(ACTION ITEM) Could you copy out all of the entries exactly?

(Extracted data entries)
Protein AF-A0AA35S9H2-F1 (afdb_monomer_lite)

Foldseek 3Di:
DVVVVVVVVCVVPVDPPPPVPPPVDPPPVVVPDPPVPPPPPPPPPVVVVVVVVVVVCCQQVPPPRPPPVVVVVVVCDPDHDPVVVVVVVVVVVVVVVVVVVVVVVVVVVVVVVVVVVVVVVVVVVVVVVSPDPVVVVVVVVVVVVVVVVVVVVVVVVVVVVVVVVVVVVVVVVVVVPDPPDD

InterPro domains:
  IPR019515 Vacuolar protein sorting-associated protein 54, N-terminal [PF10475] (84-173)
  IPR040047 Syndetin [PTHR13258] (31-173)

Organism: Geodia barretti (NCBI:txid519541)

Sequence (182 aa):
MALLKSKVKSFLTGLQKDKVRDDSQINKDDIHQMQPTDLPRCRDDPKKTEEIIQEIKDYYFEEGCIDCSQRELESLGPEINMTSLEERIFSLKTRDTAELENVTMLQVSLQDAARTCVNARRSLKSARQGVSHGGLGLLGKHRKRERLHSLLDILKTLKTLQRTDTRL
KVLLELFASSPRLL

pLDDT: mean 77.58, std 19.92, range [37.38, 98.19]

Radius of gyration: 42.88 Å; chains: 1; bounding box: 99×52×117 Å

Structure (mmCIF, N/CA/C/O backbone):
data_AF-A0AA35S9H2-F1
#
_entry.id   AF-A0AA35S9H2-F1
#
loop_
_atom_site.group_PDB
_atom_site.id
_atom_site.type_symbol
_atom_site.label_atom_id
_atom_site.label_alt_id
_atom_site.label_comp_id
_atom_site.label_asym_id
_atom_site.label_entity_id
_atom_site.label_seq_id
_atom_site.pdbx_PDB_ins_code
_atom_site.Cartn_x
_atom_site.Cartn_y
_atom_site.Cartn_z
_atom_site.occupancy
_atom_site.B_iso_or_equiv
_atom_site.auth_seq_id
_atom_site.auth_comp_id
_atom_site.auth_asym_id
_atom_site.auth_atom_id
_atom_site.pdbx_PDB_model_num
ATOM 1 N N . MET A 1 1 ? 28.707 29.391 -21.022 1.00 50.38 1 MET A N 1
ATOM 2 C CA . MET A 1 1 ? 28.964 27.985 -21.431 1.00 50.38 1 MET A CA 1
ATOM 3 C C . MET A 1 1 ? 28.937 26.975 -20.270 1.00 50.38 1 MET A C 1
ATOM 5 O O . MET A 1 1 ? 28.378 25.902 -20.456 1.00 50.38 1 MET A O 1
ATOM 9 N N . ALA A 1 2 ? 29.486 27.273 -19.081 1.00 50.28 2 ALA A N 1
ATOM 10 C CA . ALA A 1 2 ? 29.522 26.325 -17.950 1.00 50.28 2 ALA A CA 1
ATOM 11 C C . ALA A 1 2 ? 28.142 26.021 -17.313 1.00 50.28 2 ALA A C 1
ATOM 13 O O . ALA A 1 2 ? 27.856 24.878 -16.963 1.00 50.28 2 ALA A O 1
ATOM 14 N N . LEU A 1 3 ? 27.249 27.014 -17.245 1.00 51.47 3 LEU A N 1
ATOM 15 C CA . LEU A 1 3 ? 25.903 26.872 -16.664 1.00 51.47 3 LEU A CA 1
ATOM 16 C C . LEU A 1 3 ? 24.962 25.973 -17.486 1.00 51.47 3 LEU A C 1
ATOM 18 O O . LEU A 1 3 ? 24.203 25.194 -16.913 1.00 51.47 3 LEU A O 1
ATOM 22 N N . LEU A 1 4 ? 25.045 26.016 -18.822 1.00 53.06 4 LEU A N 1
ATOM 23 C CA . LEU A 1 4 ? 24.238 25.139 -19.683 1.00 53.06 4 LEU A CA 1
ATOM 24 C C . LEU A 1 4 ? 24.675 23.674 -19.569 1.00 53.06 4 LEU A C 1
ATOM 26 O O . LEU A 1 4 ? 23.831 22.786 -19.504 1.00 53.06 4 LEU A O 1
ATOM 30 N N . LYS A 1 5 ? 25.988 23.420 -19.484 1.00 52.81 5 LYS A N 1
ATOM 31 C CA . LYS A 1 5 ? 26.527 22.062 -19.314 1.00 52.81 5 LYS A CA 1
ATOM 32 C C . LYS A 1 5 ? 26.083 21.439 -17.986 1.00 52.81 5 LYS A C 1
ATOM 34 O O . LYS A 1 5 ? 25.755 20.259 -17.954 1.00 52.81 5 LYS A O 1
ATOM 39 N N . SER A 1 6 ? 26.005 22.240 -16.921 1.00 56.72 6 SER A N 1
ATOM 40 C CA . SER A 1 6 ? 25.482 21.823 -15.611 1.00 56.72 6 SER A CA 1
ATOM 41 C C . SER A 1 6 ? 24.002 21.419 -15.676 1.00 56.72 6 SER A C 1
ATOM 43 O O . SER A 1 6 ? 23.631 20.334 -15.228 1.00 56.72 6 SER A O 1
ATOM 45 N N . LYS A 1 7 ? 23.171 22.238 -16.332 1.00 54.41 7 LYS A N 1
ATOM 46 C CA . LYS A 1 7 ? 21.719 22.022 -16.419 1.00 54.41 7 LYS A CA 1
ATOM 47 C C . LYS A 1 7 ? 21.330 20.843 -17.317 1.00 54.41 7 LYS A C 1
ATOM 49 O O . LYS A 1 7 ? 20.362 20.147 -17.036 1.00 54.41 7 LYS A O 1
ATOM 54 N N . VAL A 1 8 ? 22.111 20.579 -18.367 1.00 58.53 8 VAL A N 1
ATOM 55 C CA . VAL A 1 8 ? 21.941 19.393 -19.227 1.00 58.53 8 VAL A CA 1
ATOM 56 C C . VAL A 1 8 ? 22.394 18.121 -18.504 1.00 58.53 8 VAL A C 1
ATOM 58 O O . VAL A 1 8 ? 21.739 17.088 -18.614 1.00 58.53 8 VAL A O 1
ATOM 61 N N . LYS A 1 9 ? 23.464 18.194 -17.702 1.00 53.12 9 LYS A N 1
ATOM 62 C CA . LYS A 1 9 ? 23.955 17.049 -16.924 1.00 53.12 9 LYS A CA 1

(TASK RESULT)
Protein AF-A0AA35S9H2-F1 (afdb_monomer_lite)

Foldseek 3Di:
DVVVVVVVVCVVPVDPPPPVPPPVDPPPVVVPDPPVPPPPPPPPPVVVVVVVVVVVCCQQVPPPRPPPVVVVVVVCDPDHDPVVVVVVVVVVVVVVVVVVVVVVVVVVVVVVVVVVVVVVVVVVVVVVVSPDPVVVVVVVVVVVVVVVVVVVVVVVVVVVVVVVVVVVVVVVVVVVPDPPDD

InterPro domains:
  IPR019515 Vacuolar protein sorting-associated protein 54, N-terminal [PF10475] (84-173)
  IPR040047 Syndetin [PTHR13258] (31-173)

Organism: Geodia barretti (NCBI:txid519541)

Sequence (182 aa):
MALLKSKVKSFLTGLQKDKVRDDSQINKDDIHQMQPTDLPRCRDDPKKTEEIIQEIKDYYFEEGCIDCSQRELESLGPEINMTSLEERIFSLKTRDTAELENVTMLQVSLQDAARTCVNARRSLKSARQGVSHGGLGLLGKHRKRERLHSLLDILKTLKTLQRTDTRL
KVLLELFASSPRLL

pLDDT: mean 77.58, std 19.92, range [37.38, 98.19]

Radius of gyration: 42.88 Å; chains: 1; bounding box: 99×52×117 Å

Structure (mmCIF, N/CA/C/O backbone):
data_AF-A0AA35S9H2-F1
#
_entry.id   AF-A0AA35S9H2-F1
#
loop_
_atom_site.group_PDB
_atom_site.id
_atom_site.type_symbol
_atom_site.label_atom_id
_atom_site.label_alt_id
_atom_site.label_comp_id
_atom_site.label_asym_id
_atom_site.label_entity_id
_atom_site.label_seq_id
_atom_site.pdbx_PDB_ins_code
_atom_site.Cartn_x
_atom_site.Cartn_y
_atom_site.Cartn_z
_atom_site.occupancy
_atom_site.B_iso_or_equiv
_atom_site.auth_seq_id
_atom_site.auth_comp_id
_atom_site.auth_asym_id
_atom_site.auth_atom_id
_atom_site.pdbx_PDB_model_num
ATOM 1 N N . MET A 1 1 ? 28.707 29.391 -21.022 1.00 50.38 1 MET A N 1
ATOM 2 C CA . MET A 1 1 ? 28.964 27.985 -21.431 1.00 50.38 1 MET A CA 1
ATOM 3 C C . MET A 1 1 ? 28.937 26.975 -20.270 1.00 50.38 1 MET A C 1
ATOM 5 O O . MET A 1 1 ? 28.378 25.902 -20.456 1.00 50.38 1 MET A O 1
ATOM 9 N N . ALA A 1 2 ? 29.486 27.273 -19.081 1.00 50.28 2 ALA A N 1
ATOM 10 C CA . ALA A 1 2 ? 29.522 26.325 -17.950 1.00 50.28 2 ALA A CA 1
ATOM 11 C C . ALA A 1 2 ? 28.142 26.021 -17.313 1.00 50.28 2 ALA A C 1
ATOM 13 O O . ALA A 1 2 ? 27.856 24.878 -16.963 1.00 50.28 2 ALA A O 1
ATOM 14 N N . LEU A 1 3 ? 27.249 27.014 -17.245 1.00 51.47 3 LEU A N 1
ATOM 15 C CA . LEU A 1 3 ? 25.903 26.872 -16.664 1.00 51.47 3 LEU A CA 1
ATOM 16 C C . LEU A 1 3 ? 24.962 25.973 -17.486 1.00 51.47 3 LEU A C 1
ATOM 18 O O . LEU A 1 3 ? 24.203 25.194 -16.913 1.00 51.47 3 LEU A O 1
ATOM 22 N N . LEU A 1 4 ? 25.045 26.016 -18.822 1.00 53.06 4 LEU A N 1
ATOM 23 C CA . LEU A 1 4 ? 24.238 25.139 -19.683 1.00 53.06 4 LEU A CA 1
ATOM 24 C C . LEU A 1 4 ? 24.675 23.674 -19.569 1.00 53.06 4 LEU A C 1
ATOM 26 O O . LEU A 1 4 ? 23.831 22.786 -19.504 1.00 53.06 4 LEU A O 1
ATOM 30 N N . LYS A 1 5 ? 25.988 23.420 -19.484 1.00 52.81 5 LYS A N 1
ATOM 31 C CA . LYS A 1 5 ? 26.527 22.062 -19.314 1.00 52.81 5 LYS A CA 1
ATOM 32 C C . LYS A 1 5 ? 26.083 21.439 -17.986 1.00 52.81 5 LYS A C 1
ATOM 34 O O . LYS A 1 5 ? 25.755 20.259 -17.954 1.00 52.81 5 LYS A O 1
ATOM 39 N N . SER A 1 6 ? 26.005 22.240 -16.921 1.00 56.72 6 SER A N 1
ATOM 40 C CA . SER A 1 6 ? 25.482 21.823 -15.611 1.00 56.72 6 SER A CA 1
ATOM 41 C C . SER A 1 6 ? 24.002 21.419 -15.676 1.00 56.72 6 SER A C 1
ATOM 43 O O . SER A 1 6 ? 23.631 20.334 -15.228 1.00 56.72 6 SER A O 1
ATOM 45 N N . LYS A 1 7 ? 23.171 22.238 -16.332 1.00 54.41 7 LYS A N 1
ATOM 46 C CA . LYS A 1 7 ? 21.719 22.022 -16.419 1.00 54.41 7 LYS A CA 1
ATOM 47 C C . LYS A 1 7 ? 21.330 20.843 -17.317 1.00 54.41 7 LYS A C 1
ATOM 49 O O . LYS A 1 7 ? 20.362 20.147 -17.036 1.00 54.41 7 LYS A O 1
ATOM 54 N N . VAL A 1 8 ? 22.111 20.579 -18.367 1.00 58.53 8 VAL A N 1
ATOM 55 C CA . VAL A 1 8 ? 21.941 19.393 -19.227 1.00 58.53 8 VAL A CA 1
ATOM 56 C C . VAL A 1 8 ? 22.394 18.121 -18.504 1.00 58.53 8 VAL A C 1
ATOM 58 O O . VAL A 1 8 ? 21.739 17.088 -18.614 1.00 58.53 8 VAL A O 1
ATOM 61 N N . LYS A 1 9 ? 23.464 18.194 -17.702 1.00 53.12 9 LYS A N 1
ATOM 62 C CA . LYS A 1 9 ? 23.955 17.049 -16.924 1.00 53.12 9 LYS A CA 1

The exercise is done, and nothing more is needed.